[Input for this task]:
———

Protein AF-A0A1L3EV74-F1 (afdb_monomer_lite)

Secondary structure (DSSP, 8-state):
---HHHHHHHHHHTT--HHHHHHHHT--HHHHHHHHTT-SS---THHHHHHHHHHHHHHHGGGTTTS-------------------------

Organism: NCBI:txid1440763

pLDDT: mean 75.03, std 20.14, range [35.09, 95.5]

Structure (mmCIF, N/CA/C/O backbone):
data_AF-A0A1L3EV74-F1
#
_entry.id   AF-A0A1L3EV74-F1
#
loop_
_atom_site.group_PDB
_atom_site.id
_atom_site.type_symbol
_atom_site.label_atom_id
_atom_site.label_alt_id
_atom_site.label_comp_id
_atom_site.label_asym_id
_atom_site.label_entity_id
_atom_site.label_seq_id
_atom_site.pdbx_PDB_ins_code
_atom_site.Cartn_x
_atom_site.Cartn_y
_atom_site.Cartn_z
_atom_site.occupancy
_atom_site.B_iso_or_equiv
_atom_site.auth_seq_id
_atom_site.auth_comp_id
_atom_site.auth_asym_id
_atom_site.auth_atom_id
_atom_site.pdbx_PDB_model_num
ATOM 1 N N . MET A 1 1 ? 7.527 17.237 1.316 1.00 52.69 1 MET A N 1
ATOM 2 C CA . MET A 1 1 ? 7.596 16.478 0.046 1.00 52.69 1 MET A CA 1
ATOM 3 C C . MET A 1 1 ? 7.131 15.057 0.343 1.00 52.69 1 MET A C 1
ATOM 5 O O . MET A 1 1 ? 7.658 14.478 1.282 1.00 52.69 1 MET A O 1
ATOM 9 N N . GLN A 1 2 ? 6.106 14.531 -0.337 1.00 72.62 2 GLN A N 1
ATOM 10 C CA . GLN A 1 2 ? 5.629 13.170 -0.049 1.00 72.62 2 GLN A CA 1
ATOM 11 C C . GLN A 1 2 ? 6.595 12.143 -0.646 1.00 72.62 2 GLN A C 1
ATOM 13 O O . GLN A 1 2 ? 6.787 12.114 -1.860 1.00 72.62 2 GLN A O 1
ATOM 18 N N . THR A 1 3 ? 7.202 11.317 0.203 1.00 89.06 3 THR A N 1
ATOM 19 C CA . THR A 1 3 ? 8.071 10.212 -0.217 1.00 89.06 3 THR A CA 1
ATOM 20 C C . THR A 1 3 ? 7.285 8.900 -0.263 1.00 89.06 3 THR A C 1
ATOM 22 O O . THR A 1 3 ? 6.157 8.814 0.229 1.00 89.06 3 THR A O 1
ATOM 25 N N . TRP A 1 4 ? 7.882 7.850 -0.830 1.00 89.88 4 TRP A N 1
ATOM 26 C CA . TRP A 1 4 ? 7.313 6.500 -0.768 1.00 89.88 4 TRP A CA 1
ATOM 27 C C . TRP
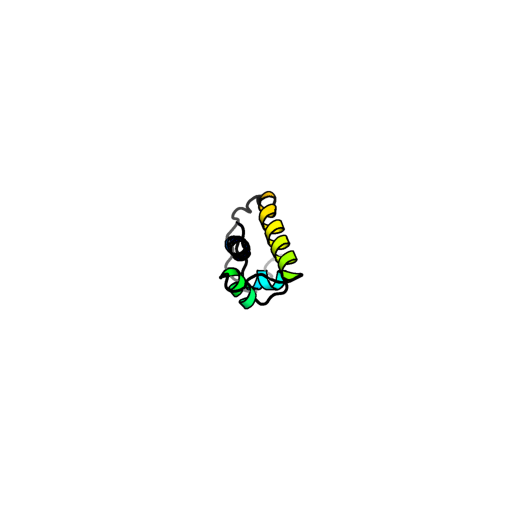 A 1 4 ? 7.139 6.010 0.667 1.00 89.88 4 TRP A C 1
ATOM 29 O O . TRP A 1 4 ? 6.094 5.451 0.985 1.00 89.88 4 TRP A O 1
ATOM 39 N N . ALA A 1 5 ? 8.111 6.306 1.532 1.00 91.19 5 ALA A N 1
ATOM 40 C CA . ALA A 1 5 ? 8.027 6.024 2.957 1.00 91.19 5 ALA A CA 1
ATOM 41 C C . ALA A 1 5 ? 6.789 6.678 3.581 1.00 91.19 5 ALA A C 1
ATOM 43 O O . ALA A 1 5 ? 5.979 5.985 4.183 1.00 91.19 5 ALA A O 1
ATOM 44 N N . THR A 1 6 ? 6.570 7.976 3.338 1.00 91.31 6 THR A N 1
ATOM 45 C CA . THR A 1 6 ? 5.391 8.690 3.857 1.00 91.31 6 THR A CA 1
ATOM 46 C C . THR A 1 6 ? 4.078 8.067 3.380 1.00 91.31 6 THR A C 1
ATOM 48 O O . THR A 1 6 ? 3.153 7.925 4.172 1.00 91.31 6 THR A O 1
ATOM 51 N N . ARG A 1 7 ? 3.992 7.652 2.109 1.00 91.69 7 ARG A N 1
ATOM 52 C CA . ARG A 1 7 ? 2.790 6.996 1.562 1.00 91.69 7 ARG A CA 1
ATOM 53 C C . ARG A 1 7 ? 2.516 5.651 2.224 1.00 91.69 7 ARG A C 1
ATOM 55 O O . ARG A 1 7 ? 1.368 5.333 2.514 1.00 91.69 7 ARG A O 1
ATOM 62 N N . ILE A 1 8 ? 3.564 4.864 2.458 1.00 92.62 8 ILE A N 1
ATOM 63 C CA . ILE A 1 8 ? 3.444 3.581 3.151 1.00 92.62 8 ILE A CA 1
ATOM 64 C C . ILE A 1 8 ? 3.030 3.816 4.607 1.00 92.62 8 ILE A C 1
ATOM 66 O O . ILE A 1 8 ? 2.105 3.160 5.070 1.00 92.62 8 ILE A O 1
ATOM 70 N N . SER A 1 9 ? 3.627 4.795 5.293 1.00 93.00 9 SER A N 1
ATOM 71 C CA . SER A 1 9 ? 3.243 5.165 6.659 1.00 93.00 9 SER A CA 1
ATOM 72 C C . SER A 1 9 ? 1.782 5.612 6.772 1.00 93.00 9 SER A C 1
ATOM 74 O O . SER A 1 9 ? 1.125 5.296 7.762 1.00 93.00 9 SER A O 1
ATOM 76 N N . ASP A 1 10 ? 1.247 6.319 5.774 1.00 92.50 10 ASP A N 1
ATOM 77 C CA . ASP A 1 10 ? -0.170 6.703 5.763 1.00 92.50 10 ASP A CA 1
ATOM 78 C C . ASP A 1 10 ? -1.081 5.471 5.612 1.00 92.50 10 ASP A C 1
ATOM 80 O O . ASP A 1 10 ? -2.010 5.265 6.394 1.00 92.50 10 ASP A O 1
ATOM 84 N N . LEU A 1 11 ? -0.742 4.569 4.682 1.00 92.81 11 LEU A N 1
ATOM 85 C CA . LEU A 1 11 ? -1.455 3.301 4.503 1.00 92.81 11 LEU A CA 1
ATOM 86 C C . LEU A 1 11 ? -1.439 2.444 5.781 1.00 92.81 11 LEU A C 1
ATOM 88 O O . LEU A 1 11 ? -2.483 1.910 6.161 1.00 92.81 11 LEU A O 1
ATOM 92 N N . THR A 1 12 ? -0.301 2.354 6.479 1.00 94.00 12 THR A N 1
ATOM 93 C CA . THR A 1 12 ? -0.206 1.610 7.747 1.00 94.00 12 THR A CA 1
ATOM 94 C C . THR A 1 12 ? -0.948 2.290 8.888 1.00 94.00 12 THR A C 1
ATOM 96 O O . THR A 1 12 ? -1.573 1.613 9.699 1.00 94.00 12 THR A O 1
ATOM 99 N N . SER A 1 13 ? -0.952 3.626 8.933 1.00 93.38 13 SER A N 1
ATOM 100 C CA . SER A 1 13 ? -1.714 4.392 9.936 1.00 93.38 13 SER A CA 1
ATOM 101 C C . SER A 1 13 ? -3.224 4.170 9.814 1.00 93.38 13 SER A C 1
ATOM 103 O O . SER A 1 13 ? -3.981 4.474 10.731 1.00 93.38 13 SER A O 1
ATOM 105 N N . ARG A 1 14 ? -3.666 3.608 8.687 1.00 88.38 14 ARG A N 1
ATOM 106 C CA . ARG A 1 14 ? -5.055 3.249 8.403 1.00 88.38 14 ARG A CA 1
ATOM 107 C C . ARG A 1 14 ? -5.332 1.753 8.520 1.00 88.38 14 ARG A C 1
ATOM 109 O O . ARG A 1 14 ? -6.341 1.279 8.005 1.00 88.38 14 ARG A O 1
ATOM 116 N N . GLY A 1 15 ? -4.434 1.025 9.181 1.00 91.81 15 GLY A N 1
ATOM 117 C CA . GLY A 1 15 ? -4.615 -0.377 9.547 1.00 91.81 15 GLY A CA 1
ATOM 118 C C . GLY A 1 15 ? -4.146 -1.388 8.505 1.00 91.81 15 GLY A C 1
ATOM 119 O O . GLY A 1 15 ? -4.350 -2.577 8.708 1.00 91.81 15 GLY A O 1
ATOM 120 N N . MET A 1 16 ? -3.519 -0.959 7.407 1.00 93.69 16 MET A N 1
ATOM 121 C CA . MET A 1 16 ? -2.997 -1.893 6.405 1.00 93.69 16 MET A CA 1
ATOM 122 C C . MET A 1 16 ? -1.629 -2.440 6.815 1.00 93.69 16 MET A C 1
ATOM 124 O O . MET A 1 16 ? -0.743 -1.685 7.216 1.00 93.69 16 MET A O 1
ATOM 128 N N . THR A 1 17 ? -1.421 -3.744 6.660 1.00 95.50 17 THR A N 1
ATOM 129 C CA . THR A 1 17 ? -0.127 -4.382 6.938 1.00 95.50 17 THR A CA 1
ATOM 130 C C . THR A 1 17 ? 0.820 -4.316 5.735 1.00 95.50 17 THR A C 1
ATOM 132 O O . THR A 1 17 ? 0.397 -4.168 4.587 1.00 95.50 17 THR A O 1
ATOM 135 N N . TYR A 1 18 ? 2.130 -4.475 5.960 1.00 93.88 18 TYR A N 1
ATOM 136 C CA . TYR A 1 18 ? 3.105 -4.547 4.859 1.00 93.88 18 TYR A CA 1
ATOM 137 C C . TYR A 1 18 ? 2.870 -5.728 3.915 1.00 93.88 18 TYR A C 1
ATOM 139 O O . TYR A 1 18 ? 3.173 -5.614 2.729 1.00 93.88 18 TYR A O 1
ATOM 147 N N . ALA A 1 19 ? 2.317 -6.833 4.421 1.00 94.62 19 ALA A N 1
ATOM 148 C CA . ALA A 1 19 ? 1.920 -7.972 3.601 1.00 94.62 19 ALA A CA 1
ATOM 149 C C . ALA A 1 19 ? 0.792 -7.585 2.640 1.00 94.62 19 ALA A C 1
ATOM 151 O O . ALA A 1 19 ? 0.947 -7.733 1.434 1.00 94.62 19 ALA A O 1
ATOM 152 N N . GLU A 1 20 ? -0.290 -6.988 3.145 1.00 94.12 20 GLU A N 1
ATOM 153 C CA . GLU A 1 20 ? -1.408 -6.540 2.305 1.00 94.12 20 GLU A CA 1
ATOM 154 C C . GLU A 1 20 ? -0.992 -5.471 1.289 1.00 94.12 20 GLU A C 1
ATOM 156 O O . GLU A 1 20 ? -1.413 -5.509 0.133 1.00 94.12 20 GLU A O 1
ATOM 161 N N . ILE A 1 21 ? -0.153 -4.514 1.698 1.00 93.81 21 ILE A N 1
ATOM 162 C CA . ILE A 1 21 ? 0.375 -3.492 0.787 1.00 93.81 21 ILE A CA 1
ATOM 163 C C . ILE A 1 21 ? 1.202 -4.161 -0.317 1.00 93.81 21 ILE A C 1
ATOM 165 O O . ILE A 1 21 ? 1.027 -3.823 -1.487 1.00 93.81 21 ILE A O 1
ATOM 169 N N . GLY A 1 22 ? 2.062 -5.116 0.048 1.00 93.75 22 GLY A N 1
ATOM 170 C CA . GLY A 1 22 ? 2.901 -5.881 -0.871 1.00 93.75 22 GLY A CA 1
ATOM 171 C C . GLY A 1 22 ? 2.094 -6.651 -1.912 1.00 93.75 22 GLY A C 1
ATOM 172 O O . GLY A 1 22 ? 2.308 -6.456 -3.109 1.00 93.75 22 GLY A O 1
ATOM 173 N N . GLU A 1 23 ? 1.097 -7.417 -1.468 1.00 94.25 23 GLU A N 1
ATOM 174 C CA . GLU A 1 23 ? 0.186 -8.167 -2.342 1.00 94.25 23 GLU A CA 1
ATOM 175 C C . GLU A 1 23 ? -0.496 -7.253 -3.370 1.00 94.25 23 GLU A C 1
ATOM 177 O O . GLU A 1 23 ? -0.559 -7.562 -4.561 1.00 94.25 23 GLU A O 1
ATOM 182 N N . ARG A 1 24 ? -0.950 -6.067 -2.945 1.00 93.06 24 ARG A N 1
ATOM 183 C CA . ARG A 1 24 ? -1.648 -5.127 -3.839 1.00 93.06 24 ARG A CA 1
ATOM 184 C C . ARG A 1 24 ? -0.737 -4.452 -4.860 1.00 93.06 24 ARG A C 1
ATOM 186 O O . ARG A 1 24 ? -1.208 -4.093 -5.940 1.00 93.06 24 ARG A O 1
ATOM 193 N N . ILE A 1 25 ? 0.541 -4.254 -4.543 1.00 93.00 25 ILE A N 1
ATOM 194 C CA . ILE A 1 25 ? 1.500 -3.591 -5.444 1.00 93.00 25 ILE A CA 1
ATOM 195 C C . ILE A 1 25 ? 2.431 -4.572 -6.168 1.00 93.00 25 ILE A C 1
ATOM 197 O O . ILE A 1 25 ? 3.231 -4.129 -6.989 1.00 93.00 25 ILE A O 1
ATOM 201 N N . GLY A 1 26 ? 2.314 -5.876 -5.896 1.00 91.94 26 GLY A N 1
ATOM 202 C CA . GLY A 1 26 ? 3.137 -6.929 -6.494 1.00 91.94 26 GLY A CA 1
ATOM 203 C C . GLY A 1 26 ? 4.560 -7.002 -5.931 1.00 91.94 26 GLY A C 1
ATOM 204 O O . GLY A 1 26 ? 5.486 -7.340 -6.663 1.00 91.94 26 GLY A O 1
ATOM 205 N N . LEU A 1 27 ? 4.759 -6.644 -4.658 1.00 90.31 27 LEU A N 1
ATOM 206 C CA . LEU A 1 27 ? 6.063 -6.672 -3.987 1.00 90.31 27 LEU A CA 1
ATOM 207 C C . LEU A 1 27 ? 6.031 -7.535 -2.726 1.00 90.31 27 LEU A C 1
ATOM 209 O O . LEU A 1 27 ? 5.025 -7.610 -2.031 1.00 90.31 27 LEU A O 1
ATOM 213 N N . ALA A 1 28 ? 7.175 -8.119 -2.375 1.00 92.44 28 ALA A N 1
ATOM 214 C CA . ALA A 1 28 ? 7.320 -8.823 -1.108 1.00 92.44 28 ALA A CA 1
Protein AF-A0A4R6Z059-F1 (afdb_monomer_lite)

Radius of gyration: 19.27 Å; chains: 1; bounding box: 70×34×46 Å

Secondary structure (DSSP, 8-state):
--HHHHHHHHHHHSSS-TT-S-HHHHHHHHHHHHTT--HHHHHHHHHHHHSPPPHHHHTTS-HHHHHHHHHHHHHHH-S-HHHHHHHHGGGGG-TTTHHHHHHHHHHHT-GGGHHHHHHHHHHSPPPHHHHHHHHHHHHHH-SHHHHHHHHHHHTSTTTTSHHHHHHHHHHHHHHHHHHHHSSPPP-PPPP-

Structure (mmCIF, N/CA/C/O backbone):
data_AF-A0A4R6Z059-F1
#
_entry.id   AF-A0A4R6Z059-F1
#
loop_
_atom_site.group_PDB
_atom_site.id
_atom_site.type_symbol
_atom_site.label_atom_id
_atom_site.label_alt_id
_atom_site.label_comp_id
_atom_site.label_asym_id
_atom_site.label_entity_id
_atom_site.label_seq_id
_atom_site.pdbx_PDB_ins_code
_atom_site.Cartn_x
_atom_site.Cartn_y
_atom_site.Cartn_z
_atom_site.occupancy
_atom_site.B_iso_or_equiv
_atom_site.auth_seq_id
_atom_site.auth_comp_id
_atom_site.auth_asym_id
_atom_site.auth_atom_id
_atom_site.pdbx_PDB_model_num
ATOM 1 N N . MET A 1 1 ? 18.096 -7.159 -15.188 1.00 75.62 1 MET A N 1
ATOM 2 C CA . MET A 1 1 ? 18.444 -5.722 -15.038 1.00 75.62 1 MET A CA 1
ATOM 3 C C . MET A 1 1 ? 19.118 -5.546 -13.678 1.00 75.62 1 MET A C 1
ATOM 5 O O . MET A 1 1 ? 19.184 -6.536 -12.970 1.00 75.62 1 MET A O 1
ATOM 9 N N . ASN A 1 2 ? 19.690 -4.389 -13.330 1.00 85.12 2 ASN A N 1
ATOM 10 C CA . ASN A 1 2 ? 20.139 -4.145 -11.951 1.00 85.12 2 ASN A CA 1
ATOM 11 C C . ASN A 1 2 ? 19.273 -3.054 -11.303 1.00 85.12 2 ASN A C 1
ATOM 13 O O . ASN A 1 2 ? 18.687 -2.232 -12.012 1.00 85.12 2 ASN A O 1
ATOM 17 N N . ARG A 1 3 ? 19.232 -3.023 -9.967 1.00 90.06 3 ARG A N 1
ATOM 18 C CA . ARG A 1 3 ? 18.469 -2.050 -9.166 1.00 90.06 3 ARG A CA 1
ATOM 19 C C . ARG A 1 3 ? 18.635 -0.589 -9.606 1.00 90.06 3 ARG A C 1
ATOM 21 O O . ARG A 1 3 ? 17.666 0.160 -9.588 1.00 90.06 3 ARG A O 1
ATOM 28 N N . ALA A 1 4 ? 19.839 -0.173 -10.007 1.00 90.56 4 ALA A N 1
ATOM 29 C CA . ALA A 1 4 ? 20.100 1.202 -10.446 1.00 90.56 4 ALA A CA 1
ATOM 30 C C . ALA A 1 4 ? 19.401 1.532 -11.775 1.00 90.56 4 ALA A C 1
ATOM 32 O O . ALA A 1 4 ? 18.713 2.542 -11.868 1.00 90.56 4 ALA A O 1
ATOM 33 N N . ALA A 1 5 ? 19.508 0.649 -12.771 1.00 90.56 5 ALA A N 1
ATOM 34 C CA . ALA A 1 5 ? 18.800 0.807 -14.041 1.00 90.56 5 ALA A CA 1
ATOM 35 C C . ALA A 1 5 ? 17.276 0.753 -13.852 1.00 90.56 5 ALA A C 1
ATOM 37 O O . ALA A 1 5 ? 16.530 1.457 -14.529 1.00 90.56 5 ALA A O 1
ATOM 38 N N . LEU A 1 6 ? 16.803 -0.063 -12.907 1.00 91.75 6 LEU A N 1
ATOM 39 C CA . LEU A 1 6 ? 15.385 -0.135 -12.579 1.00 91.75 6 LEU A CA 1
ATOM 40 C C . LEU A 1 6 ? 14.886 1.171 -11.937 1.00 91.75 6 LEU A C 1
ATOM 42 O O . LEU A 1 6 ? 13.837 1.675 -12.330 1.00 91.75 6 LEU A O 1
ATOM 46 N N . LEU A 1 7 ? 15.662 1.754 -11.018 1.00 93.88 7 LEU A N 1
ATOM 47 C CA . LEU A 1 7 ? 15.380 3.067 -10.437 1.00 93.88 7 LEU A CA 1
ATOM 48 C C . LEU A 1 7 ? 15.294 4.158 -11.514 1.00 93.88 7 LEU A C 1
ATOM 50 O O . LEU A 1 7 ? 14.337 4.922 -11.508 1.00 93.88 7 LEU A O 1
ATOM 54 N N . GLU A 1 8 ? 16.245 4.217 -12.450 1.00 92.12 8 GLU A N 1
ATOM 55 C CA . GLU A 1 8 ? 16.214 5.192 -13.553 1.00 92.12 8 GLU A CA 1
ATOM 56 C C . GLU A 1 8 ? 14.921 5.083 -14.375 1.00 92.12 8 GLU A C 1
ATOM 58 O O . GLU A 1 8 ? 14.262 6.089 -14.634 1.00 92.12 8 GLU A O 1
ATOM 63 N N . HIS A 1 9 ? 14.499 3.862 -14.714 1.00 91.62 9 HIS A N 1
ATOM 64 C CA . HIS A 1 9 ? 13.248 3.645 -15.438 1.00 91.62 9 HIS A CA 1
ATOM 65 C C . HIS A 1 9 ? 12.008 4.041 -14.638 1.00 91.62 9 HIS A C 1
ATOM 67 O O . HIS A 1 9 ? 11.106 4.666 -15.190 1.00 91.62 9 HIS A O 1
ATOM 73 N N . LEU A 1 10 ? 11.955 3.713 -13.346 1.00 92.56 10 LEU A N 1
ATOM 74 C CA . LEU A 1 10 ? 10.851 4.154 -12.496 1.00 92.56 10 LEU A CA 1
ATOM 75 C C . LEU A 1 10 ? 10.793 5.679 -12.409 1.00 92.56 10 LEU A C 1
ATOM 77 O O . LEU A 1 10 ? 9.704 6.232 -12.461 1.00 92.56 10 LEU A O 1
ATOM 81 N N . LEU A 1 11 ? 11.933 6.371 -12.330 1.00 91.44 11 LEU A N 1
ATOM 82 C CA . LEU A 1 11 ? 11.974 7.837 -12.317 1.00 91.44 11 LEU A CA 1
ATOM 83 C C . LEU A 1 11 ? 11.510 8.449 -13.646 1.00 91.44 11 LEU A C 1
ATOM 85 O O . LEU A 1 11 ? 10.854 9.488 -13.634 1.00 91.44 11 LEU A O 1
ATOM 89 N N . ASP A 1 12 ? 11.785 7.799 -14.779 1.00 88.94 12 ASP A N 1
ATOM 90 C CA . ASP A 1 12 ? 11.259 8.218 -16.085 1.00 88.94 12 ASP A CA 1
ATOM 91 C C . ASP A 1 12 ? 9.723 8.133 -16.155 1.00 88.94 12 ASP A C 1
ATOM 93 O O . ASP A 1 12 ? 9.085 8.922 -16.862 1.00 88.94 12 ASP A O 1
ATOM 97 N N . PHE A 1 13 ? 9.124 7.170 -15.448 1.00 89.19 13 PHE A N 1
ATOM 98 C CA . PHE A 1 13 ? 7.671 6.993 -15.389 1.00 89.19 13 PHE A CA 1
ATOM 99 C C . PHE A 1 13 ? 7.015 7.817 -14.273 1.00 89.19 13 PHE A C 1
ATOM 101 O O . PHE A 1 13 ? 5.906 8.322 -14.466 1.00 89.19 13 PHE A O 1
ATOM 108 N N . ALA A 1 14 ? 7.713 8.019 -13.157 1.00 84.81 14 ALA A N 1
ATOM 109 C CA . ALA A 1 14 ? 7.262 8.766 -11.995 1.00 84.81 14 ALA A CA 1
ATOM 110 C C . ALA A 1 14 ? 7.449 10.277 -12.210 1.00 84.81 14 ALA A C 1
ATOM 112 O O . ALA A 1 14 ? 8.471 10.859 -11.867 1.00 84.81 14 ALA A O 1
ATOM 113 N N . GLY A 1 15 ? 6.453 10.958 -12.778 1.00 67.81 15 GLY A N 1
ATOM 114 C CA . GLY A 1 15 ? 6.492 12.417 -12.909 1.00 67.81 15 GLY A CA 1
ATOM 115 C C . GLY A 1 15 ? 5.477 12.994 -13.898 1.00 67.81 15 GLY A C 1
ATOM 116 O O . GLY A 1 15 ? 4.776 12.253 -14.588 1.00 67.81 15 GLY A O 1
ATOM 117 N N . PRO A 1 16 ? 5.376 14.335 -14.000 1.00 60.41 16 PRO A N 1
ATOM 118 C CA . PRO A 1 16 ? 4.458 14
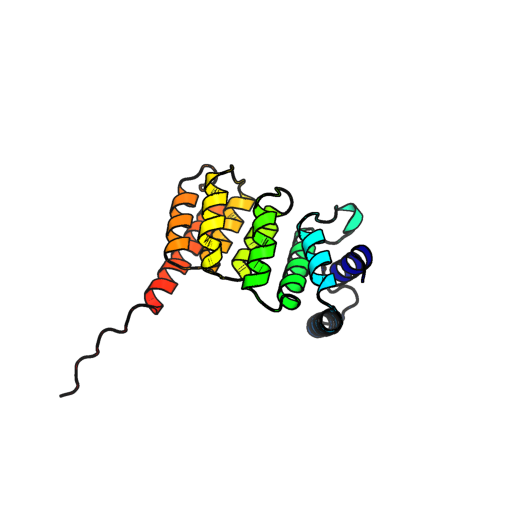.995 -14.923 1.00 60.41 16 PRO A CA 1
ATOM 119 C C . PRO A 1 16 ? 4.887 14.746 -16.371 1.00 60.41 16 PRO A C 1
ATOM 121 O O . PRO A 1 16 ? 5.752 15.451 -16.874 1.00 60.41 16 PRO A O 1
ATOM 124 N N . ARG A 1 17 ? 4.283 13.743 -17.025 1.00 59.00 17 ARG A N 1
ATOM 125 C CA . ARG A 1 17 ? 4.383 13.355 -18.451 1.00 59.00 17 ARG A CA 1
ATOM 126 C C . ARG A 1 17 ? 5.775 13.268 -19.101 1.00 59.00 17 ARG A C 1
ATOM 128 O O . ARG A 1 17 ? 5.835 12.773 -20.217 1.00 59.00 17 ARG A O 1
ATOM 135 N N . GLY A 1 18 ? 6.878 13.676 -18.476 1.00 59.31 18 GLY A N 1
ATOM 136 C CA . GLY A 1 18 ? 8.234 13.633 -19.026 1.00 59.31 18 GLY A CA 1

———

[Your goal]:
Here the output must be the lines above from the line with "ATOM 1 N N . MET A 1 1 ? 18.096" to the line with "ATOM 19 C C .", both included, duplicated word for word and nothing else.

[Answer for the task]:
ATOM 1 N N . MET A 1 1 ? 18.096 -7.159 -15.188 1.00 75.62 1 MET A N 1
ATOM 2 C CA . MET A 1 1 ? 18.444 -5.722 -15.038 1.00 75.62 1 MET A CA 1
ATOM 3 C C . MET A 1 1 ? 19.118 -5.546 -13.678 1.00 75.62 1 MET A C 1
ATOM 5 O O . MET A 1 1 ? 19.184 -6.536 -12.970 1.00 75.62 1 MET A O 1
ATOM 9 N N . ASN A 1 2 ? 19.690 -4.389 -13.330 1.00 85.12 2 ASN A N 1
ATOM 10 C CA . ASN A 1 2 ? 20.139 -4.145 -11.951 1.00 85.12 2 ASN A CA 1
ATOM 11 C C . ASN A 1 2 ? 19.273 -3.054 -11.303 1.00 85.12 2 ASN A C 1
ATOM 13 O O . ASN A 1 2 ? 18.687 -2.232 -12.012 1.00 85.12 2 ASN A O 1
ATOM 17 N N . ARG A 1 3 ? 19.232 -3.023 -9.967 1.00 90.06 3 ARG A N 1
ATOM 18 C CA . ARG A 1 3 ? 18.469 -2.050 -9.166 1.00 90.06 3 ARG A CA 1
ATOM 19 C C . ARG A 1 3 ? 18.635 -0.589 -9.606 1.00 90.06 3 ARG A C 1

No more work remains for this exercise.